Russia’s invasion of Ukraine constitutes a crime of aggression under international law. Putin’s regime launched an attack on a sovereign country that posed no direct threat to the Russian Federation. Russian forces have pounded cities into submission, thousands of civilians have been killed, and millions have fled as refugees.

The war on Ukraine has also fueled a food crisis in developing countries across the world and added to the widespread inflation in food prices. Russia and Ukraine export more than a quarter of the world’s wheat. But blockades and sanctions are causing wheat shortages in many Middle East and African countries.

However, the business of war is profitable. Putin’s war in Ukraine, which could last for years, is in fact an absolute godsent to the most destructive forces on the planet, namely the arms industry and the fossil fuel companies.

Military expenditure, which reached an all-time high of $2.1 trillion in 2021, will surely rise much further as several European countries have already made plans to beef up their armed forces in response to Russia’s invasion of Ukraine. In a historic vote, the German parliament voted for a constitutional amendment to create a $100 billion euro ($112 billion) fund to modernize the country’s armed forces. The bulk of the money will go toward the purchase of American-made F-35 fighter jets. German chancellor Olaf Scholtz also promised that Germany would spend more than 2 percent of its gross national product on the military.  In real terms, Germany’s annual defense spending would increase by 50 percent in 2022 alone,” according to Alexandra Marksteiner, researcher at the SIPRI Military Expenditure and Arms Production Program. “This would catapult Germany towards the top of the list of the world’s largest military spenders. All else being equal, Germany would rank third—up from seventh in 2020—behind the United States and China and ahead of India and Russia.”

Belgium, Italy, Norway, Poland, Romania, and Sweden have also announced a boost to their defense spendings. Indeed, Putin’s invasion of Ukraine has managed to revive a “brain-dead” NATO. Even Nordic states with a long history of neutrality are now eager to join the transatlantic alliance.

In the US, where annual increases to the defense budget are routine, the war in Ukraine has created strong bipartisan support for more military spending. The Senate Armed Services Committee on June 16 voted 23-3 to boost funding for military spending by $45 billion over the Biden administration’s budget request. If accepted, the bill would raise the defense budget for the fiscal year 2023 to over $817 billion.

The war in Ukraine has also reinvigorated the fossil fuel industry and put climate action and clean energy on the back burner. With gas prices going through the roof, the Biden administration is doing everything possible to boost domestic oil production, which includes issuing drilling permits on federal lands and ordering an unprecedented release of oil from US reserves.

Before the Russian invasion of Ukraine, Biden had also urged OPEC and its allies to boost oil output in an effort to curb soaring gasoline prices. Biden’s plea fell on deaf ears, but his plan to visit the Middle East next month seems to have produced a change of heart for OPEC as it has just announced a hike in oil production.

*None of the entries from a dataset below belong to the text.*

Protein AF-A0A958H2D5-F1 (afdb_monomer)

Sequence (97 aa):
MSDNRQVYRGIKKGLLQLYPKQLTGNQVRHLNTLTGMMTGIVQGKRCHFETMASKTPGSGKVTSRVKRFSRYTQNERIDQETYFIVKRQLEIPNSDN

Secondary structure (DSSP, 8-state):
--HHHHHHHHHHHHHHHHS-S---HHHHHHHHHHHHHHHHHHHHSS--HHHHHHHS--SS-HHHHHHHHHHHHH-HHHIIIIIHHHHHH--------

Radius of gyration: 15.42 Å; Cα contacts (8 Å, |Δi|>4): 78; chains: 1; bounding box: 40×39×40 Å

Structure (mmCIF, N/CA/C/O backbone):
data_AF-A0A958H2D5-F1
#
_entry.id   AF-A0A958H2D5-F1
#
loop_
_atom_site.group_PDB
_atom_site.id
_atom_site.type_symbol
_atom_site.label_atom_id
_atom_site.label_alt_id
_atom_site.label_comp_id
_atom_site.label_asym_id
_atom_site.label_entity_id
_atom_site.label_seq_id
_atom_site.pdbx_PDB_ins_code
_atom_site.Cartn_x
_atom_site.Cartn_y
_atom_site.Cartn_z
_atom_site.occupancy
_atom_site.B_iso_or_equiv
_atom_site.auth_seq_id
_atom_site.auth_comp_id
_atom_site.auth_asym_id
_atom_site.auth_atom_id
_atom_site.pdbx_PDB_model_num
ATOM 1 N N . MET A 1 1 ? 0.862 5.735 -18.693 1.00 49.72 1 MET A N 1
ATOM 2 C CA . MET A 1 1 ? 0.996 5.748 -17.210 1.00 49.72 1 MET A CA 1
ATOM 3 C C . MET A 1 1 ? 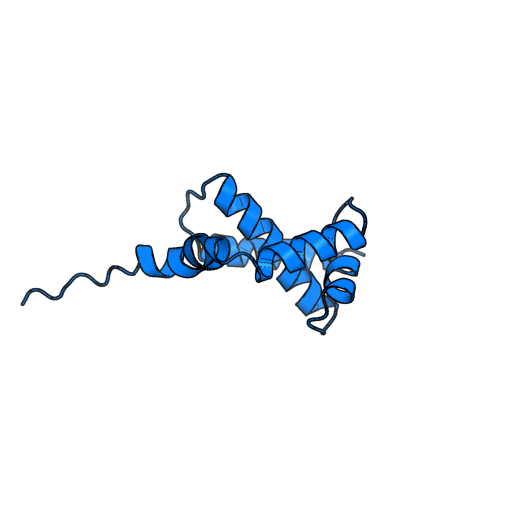-0.360 5.980 -16.509 1.00 49.72 1 MET A C 1
ATOM 5 O O . MET A 1 1 ? -0.445 6.779 -15.582 1.00 49.72 1 MET A O 1
ATOM 9 N N . SER A 1 2 ? -1.414 5.258 -16.918 1.00 55.47 2 SER A N 1
ATOM 10 C CA . SER A 1 2 ? -2.751 5.250 -16.282 1.00 55.47 2 SER A CA 1
ATOM 11 C C . SER A 1 2 ? -2.930 4.024 -15.368 1.00 55.47 2 SER A C 1
ATOM 13 O O . SER A 1 2 ? -3.500 4.116 -14.278 1.00 55.47 2 SER A O 1
ATOM 15 N N . ASP A 1 3 ? -2.324 2.902 -15.762 1.00 70.81 3 ASP A N 1
ATOM 16 C CA . ASP A 1 3 ? -2.547 1.584 -15.161 1.00 70.81 3 ASP A CA 1
ATOM 17 C C . ASP A 1 3 ? -2.143 1.490 -13.692 1.00 70.81 3 ASP A C 1
ATOM 19 O O . ASP A 1 3 ? -2.891 0.950 -12.885 1.00 70.81 3 ASP A O 1
ATOM 23 N N . ASN A 1 4 ? -1.015 2.079 -13.284 1.00 73.81 4 ASN A N 1
ATOM 24 C CA . ASN A 1 4 ? -0.505 1.928 -11.91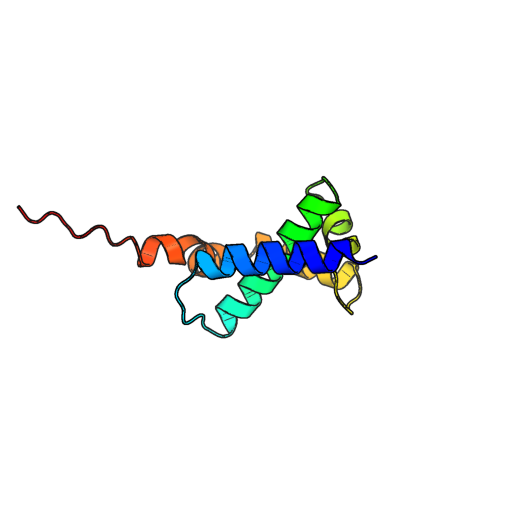4 1.00 73.81 4 ASN A CA 1
ATOM 25 C C . ASN A 1 4 ? -1.501 2.453 -10.864 1.00 73.81 4 ASN A C 1
ATOM 27 O O . ASN A 1 4 ? -1.647 1.879 -9.784 1.00 73.81 4 ASN A O 1
ATOM 31 N N . ARG A 1 5 ? -2.192 3.562 -11.171 1.00 80.06 5 ARG A N 1
ATOM 32 C CA . ARG A 1 5 ? -3.215 4.139 -10.284 1.00 80.06 5 ARG A CA 1
ATOM 33 C C . ARG A 1 5 ? -4.522 3.356 -10.356 1.00 80.06 5 ARG A C 1
ATOM 35 O O . ARG A 1 5 ? -5.206 3.267 -9.339 1.00 80.06 5 ARG A O 1
ATOM 42 N N . GLN A 1 6 ? -4.868 2.801 -11.517 1.00 83.25 6 GLN A N 1
ATOM 43 C CA . GLN A 1 6 ? -6.047 1.947 -11.671 1.00 83.25 6 GLN A CA 1
ATOM 44 C C . GLN A 1 6 ? -5.890 0.638 -10.890 1.00 83.25 6 GLN A C 1
ATOM 46 O O . GLN A 1 6 ? -6.768 0.313 -10.095 1.00 83.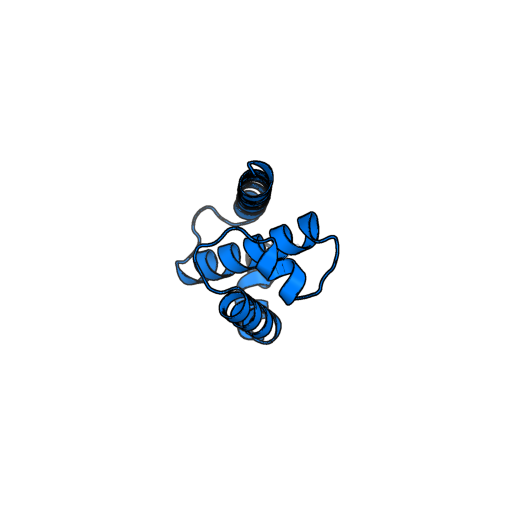25 6 GLN A O 1
ATOM 51 N N . VAL A 1 7 ? -4.740 -0.036 -11.006 1.00 83.62 7 VAL A N 1
ATOM 52 C CA . VAL A 1 7 ? -4.396 -1.237 -10.225 1.00 83.62 7 VAL A CA 1
ATOM 53 C C . VAL A 1 7 ? -4.434 -0.930 -8.729 1.00 83.62 7 VAL A C 1
ATOM 55 O O . VAL A 1 7 ? -5.098 -1.638 -7.976 1.00 83.62 7 VAL A O 1
ATOM 58 N N . TYR A 1 8 ? -3.822 0.180 -8.300 1.00 87.19 8 TYR A N 1
ATOM 59 C CA . TYR A 1 8 ? -3.881 0.609 -6.901 1.00 87.19 8 TYR A CA 1
ATOM 60 C C . TYR A 1 8 ? -5.319 0.794 -6.399 1.00 87.19 8 TYR A C 1
ATOM 62 O O . TYR A 1 8 ? -5.671 0.322 -5.320 1.00 87.19 8 TYR A O 1
ATOM 70 N N . ARG A 1 9 ? -6.170 1.478 -7.176 1.00 85.94 9 ARG A N 1
ATOM 71 C CA . ARG A 1 9 ? -7.578 1.713 -6.819 1.00 85.94 9 ARG A CA 1
ATOM 72 C C . ARG A 1 9 ? -8.387 0.417 -6.790 1.00 85.94 9 ARG A C 1
ATOM 74 O O . ARG A 1 9 ? -9.200 0.259 -5.885 1.00 85.94 9 ARG A O 1
ATOM 81 N N . GLY A 1 10 ? -8.155 -0.491 -7.737 1.00 88.00 10 GLY A N 1
ATOM 82 C CA . GLY A 1 10 ? -8.809 -1.798 -7.790 1.00 88.00 10 GLY A CA 1
ATOM 83 C C . GLY A 1 10 ? -8.477 -2.646 -6.565 1.00 88.00 10 GLY A C 1
ATOM 84 O O . GLY A 1 10 ? -9.384 -3.090 -5.865 1.00 88.00 10 GLY A O 1
ATOM 85 N N . ILE A 1 11 ? -7.187 -2.762 -6.236 1.00 86.06 11 ILE A N 1
ATOM 86 C CA . ILE A 1 11 ? -6.719 -3.473 -5.038 1.00 86.06 11 ILE A CA 1
ATOM 87 C C . ILE A 1 11 ? -7.286 -2.821 -3.775 1.00 86.06 11 ILE A C 1
ATOM 89 O O . ILE A 1 11 ? -7.819 -3.514 -2.914 1.00 86.06 11 ILE A O 1
ATOM 93 N N . LYS A 1 12 ? -7.247 -1.486 -3.676 1.00 87.06 12 LYS A N 1
ATOM 94 C CA . LYS A 1 12 ? -7.803 -0.767 -2.524 1.00 87.06 12 LYS A CA 1
ATOM 95 C C . LYS A 1 12 ? -9.296 -1.036 -2.347 1.00 87.06 12 LYS A C 1
ATOM 97 O O . LYS A 1 12 ? -9.743 -1.230 -1.222 1.00 87.0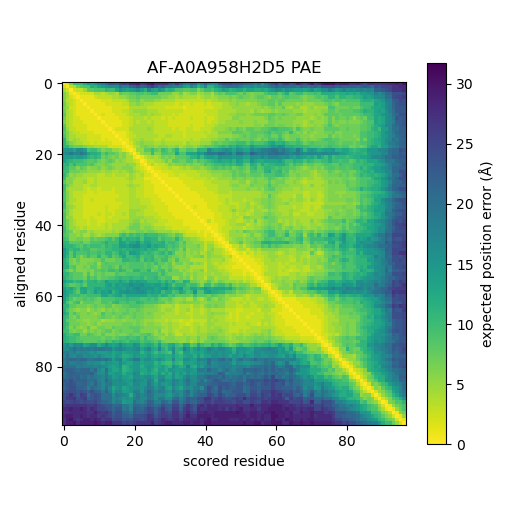6 12 LYS A O 1
ATOM 102 N N . LYS A 1 13 ? -10.063 -1.038 -3.440 1.00 86.75 13 LYS A N 1
ATOM 103 C CA . LYS A 1 13 ? -11.504 -1.313 -3.420 1.00 86.75 13 LYS A CA 1
ATOM 104 C C . LYS A 1 13 ? -11.787 -2.747 -2.969 1.00 86.75 13 LYS A C 1
ATOM 106 O O . LYS A 1 13 ? -12.648 -2.927 -2.120 1.00 86.75 13 LYS A O 1
ATOM 111 N N . GLY A 1 14 ? -11.044 -3.727 -3.487 1.00 84.44 14 GLY A N 1
ATOM 112 C CA . GLY A 1 14 ? -11.170 -5.128 -3.075 1.00 84.44 14 GLY A CA 1
ATOM 113 C C . GLY A 1 14 ? -10.815 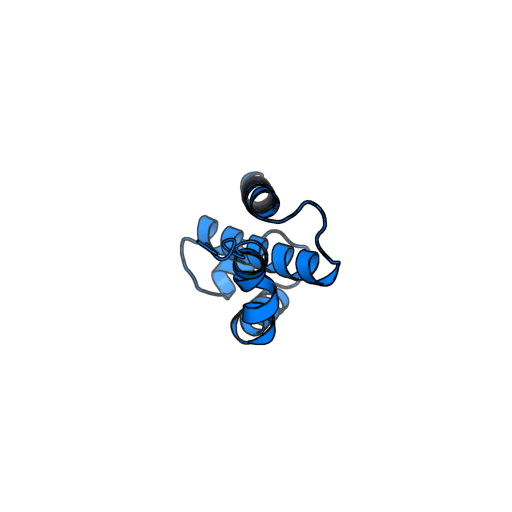-5.333 -1.604 1.00 84.44 14 GLY A C 1
ATOM 114 O O . GLY A 1 14 ? -11.573 -5.957 -0.874 1.00 84.44 14 GLY A O 1
ATOM 115 N N . LEU A 1 15 ? -9.727 -4.719 -1.129 1.00 81.88 15 LEU A N 1
ATOM 116 C CA . LEU A 1 15 ? -9.377 -4.757 0.291 1.00 81.88 15 LEU A CA 1
ATOM 117 C C . LEU A 1 15 ? -10.489 -4.142 1.144 1.00 81.88 15 LEU A C 1
ATOM 119 O O . LEU A 1 15 ? -10.950 -4.784 2.073 1.00 81.88 15 LEU A O 1
ATOM 123 N N . LEU A 1 16 ? -10.991 -2.952 0.803 1.00 80.62 16 LEU A N 1
ATOM 124 C CA . LEU A 1 16 ? -12.088 -2.314 1.544 1.00 80.62 16 LEU A CA 1
ATOM 125 C C . LEU A 1 16 ? -13.383 -3.143 1.589 1.00 80.62 16 LEU A C 1
ATOM 127 O O . LEU A 1 16 ? -14.171 -2.936 2.502 1.00 80.62 16 LEU A O 1
ATOM 131 N N . GLN A 1 17 ? -13.613 -4.062 0.645 1.00 80.12 17 GLN A N 1
ATOM 132 C CA . GLN A 1 17 ? -14.747 -4.995 0.702 1.00 80.12 17 GLN A CA 1
ATOM 133 C C . GLN A 1 17 ? -14.560 -6.101 1.750 1.00 80.12 17 GLN A C 1
ATOM 135 O O . GLN A 1 17 ? -15.549 -6.632 2.241 1.00 80.12 17 GLN A O 1
ATOM 140 N N . LEU A 1 18 ? -13.315 -6.442 2.092 1.00 76.69 18 LEU A N 1
ATOM 141 C CA . LEU A 1 18 ? -12.981 -7.467 3.086 1.00 76.69 18 LEU A CA 1
ATOM 142 C C . LEU A 1 18 ? -12.967 -6.927 4.522 1.00 76.69 18 LEU A C 1
ATOM 144 O O . LEU A 1 18 ? -12.969 -7.711 5.468 1.00 76.69 18 LEU A O 1
ATOM 148 N N . TYR A 1 19 ? -12.933 -5.604 4.694 1.00 71.56 19 TYR A N 1
ATOM 149 C CA . TYR A 1 19 ? -12.889 -4.962 6.005 1.00 71.56 19 TYR A CA 1
ATOM 150 C C . TYR A 1 19 ? -14.252 -4.373 6.403 1.00 71.56 19 TYR A C 1
ATOM 152 O O . TYR A 1 19 ? -15.022 -3.949 5.538 1.00 71.56 19 TYR A O 1
ATOM 160 N N . PRO A 1 20 ? -14.560 -4.296 7.713 1.00 67.06 20 PRO A N 1
ATOM 161 C CA . PRO A 1 20 ? -15.779 -3.651 8.191 1.00 67.06 20 PRO A CA 1
ATOM 162 C C . PRO A 1 20 ? -15.834 -2.175 7.768 1.00 67.06 20 PRO A C 1
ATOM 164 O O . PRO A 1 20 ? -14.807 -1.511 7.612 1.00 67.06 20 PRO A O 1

Europe’s response to the energy impacts of the war in Ukraine is also shortsighted. Instead of boosting investments on clean energy as part of its goal to break free from Russian fossil fuels, the European Union simply opted to pursue new energy arrangements such as increasing imports of gas from Norway, importing liquified natural gas (LNG) from places like Australia, Qatar, and the United States, and building more LNG terminals. Natural gas may be producing less greenhouse gases than oil and coal, but it is not environmentally friendly.

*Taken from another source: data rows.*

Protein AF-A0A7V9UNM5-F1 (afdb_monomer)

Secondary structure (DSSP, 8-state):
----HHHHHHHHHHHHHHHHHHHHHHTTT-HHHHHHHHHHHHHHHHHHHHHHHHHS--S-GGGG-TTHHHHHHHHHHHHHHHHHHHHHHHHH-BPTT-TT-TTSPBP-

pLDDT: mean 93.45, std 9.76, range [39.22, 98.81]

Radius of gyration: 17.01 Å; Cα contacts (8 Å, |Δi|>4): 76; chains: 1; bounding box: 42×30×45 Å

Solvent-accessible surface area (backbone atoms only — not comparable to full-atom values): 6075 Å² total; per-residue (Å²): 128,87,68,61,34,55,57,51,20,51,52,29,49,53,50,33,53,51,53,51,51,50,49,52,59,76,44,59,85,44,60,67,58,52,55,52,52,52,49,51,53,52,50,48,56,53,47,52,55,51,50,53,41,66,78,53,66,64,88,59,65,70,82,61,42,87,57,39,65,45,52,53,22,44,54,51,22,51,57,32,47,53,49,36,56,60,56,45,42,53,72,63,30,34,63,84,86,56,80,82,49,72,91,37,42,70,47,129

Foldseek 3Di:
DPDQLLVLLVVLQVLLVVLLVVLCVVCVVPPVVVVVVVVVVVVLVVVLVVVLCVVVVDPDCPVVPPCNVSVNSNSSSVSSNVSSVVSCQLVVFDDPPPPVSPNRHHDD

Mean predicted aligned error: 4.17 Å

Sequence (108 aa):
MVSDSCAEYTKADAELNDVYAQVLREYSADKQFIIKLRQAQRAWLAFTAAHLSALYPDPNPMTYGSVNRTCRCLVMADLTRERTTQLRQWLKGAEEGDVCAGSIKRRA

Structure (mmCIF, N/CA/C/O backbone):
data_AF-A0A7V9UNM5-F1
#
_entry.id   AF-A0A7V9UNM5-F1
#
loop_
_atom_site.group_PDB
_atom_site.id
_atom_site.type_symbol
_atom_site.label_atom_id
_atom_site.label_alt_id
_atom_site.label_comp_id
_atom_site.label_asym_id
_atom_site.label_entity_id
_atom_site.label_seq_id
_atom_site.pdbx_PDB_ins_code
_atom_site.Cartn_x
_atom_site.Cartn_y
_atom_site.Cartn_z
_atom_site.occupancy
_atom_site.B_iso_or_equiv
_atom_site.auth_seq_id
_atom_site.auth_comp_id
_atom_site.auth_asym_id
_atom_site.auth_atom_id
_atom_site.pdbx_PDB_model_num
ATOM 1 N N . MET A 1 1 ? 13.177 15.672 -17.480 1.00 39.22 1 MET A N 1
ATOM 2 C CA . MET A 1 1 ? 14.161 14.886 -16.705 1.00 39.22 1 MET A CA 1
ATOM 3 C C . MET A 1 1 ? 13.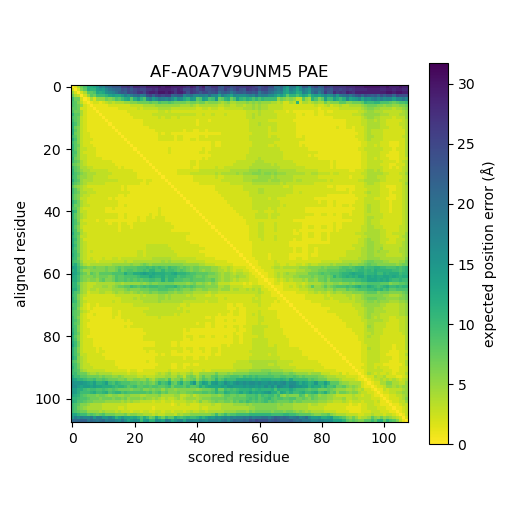449 13.655 -16.198 1.00 39.22 1 MET A C 1
ATOM 5 O O . MET A 1 1 ? 12.389 13.809 -15.610 1.00 39.22 1 MET A O 1
ATOM 9 N N . VAL A 1 2 ? 13.974 12.464 -16.480 1.00 47.53 2 VAL A N 1
ATOM 10 C CA . VAL A 1 2 ? 13.458 11.215 -15.910 1.00 47.53 2 VAL A CA 1
ATOM 11 C C . VAL A 1 2 ? 13.734 11.292 -14.409 1.00 47.53 2 VAL A C 1
ATOM 13 O O . VAL A 1 2 ? 14.886 11.185 -13.998 1.00 47.53 2 VAL A O 1
ATOM 16 N N . SER A 1 3 ? 12.715 11.597 -13.604 1.00 54.34 3 SER A N 1
ATOM 17 C CA . SER A 1 3 ? 12.796 11.381 -12.161 1.00 54.34 3 SER A CA 1
ATOM 18 C C . SER A 1 3 ? 13.135 9.908 -11.942 1.00 54.34 3 SER A C 1
ATOM 20 O O . SER A 1 3 ? 12.665 9.046 -12.689 1.00 54.34 3 SER A O 1
ATOM 22 N N . ASP A 1 4 ? 14.002 9.605 -10.978 1.00 76.44 4 ASP A N 1
ATOM 23 C CA . ASP A 1 4 ? 14.346 8.222 -10.661 1.00 76.44 4 ASP A CA 1
ATOM 24 C C . ASP A 1 4 ? 13.069 7.499 -10.207 1.00 76.44 4 ASP A C 1
ATOM 26 O O . ASP A 1 4 ? 12.633 7.613 -9.066 1.00 76.44 4 ASP A O 1
ATOM 30 N N . SER A 1 5 ? 12.414 6.796 -11.132 1.00 77.88 5 SER A N 1
ATOM 31 C CA . SER A 1 5 ? 11.144 6.091 -10.902 1.00 77.88 5 SER A CA 1
ATOM 32 C C . SER A 1 5 ? 11.182 5.168 -9.683 1.00 77.88 5 SER A C 1
ATOM 34 O O . SER A 1 5 ? 10.160 4.942 -9.039 1.00 77.88 5 SER A O 1
ATOM 36 N N . CYS A 1 6 ? 12.361 4.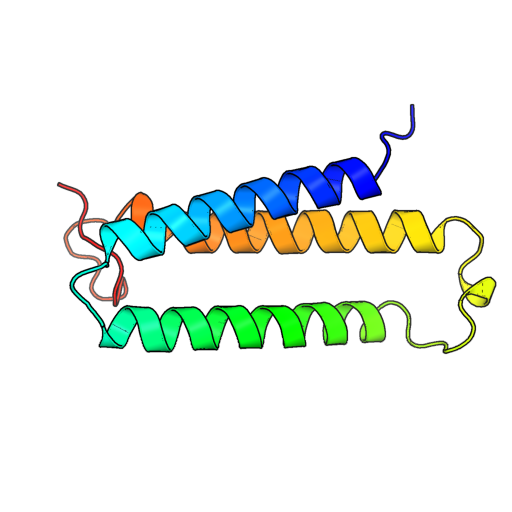647 -9.336 1.00 89.88 6 CYS A N 1
ATOM 37 C CA . CYS A 1 6 ? 12.527 3.798 -8.169 1.00 89.88 6 CYS A CA 1
ATOM 38 C C . CYS A 1 6 ? 12.646 4.622 -6.878 1.00 89.88 6 CYS A C 1
ATOM 40 O O . CYS A 1 6 ? 12.229 4.148 -5.822 1.00 89.88 6 CYS A O 1
ATOM 42 N N . ALA A 1 7 ? 13.118 5.870 -6.949 1.00 93.06 7 ALA A N 1
ATOM 43 C CA . ALA A 1 7 ? 12.996 6.825 -5.850 1.00 93.06 7 ALA A CA 1
ATOM 44 C C . ALA A 1 7 ? 11.526 7.209 -5.606 1.00 93.06 7 ALA A C 1
ATOM 46 O O . ALA A 1 7 ? 11.098 7.268 -4.456 1.00 93.06 7 ALA A O 1
ATOM 47 N N . GLU A 1 8 ? 10.727 7.379 -6.666 1.00 92.69 8 GLU A N 1
ATOM 48 C CA . GLU A 1 8 ? 9.277 7.604 -6.537 1.00 92.69 8 GLU A CA 1
ATOM 49 C C . GLU A 1 8 ? 8.564 6.419 -5.877 1.00 92.69 8 GLU A C 1
ATOM 51 O O . GLU A 1 8 ? 7.746 6.618 -4.978 1.00 92.69 8 GLU A O 1
ATOM 56 N N . TYR A 1 9 ? 8.912 5.185 -6.259 1.00 95.31 9 TYR A N 1
ATOM 57 C CA . TYR A 1 9 ? 8.419 3.994 -5.567 1.00 95.31 9 TYR A CA 1
ATOM 58 C C . TYR A 1 9 ? 8.855 3.966 -4.097 1.00 95.31 9 TYR A C 1
ATOM 60 O O . TYR A 1 9 ? 8.020 3.761 -3.223 1.00 95.31 9 TYR A O 1
ATOM 68 N N . THR A 1 10 ? 10.128 4.244 -3.808 1.00 95.81 10 THR A N 1
ATOM 69 C CA . THR A 1 10 ? 10.650 4.275 -2.429 1.00 95.81 10 THR A CA 1
ATOM 70 C C . THR A 1 10 ? 9.894 5.288 -1.567 1.00 95.81 10 THR A C 1
ATOM 72 O O . THR A 1 10 ? 9.533 5.002 -0.428 1.00 95.81 10 THR A O 1
ATOM 75 N N . LYS A 1 11 ? 9.604 6.470 -2.120 1.00 96.88 11 LYS A N 1
ATOM 76 C CA . LYS A 1 11 ? 8.814 7.504 -1.448 1.00 96.88 11 LYS A CA 1
ATOM 77 C C . LYS A 1 11 ? 7.377 7.044 -1.195 1.00 96.88 11 LYS A C 1
ATOM 79 O O . LYS A 1 11 ? 6.870 7.232 -0.092 1.00 96.88 11 LYS A O 1
ATOM 84 N N . ALA A 1 12 ? 6.734 6.441 -2.196 1.00 97.69 12 ALA A N 1
ATOM 85 C CA . ALA A 1 12 ? 5.382 5.910 -2.056 1.00 97.69 12 ALA A CA 1
ATOM 86 C C . ALA A 1 12 ? 5.320 4.796 -0.995 1.00 97.69 12 ALA A C 1
ATOM 88 O O . ALA A 1 12 ? 4.386 4.768 -0.195 1.00 97.69 12 ALA A O 1
ATOM 89 N N . ASP A 1 13 ? 6.321 3.912 -0.948 1.00 97.94 13 ASP A N 1
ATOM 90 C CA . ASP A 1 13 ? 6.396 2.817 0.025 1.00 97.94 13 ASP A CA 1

Worse still, Europe has decided to turn to coal for power generation after Russia’s state-owned energy giant Gazprom decided to curb gas supplies to several European Union countries, including Germany.

It is probably still not too late to rescue the planet. But time is surely running out, and no one should expect politicians and bureaucrats to do what must be done to save humanity from climate doom. We can still rescue this planet from global warming through the power that citizens united can have in forcing change.

At this historic juncture, and while we need to end the brutal war in Ukraine without any further delay, concerned citizens worldwide must embrace wholeheartedly the Global Green New Deal project. There is no other viable alternative for a sustainable future.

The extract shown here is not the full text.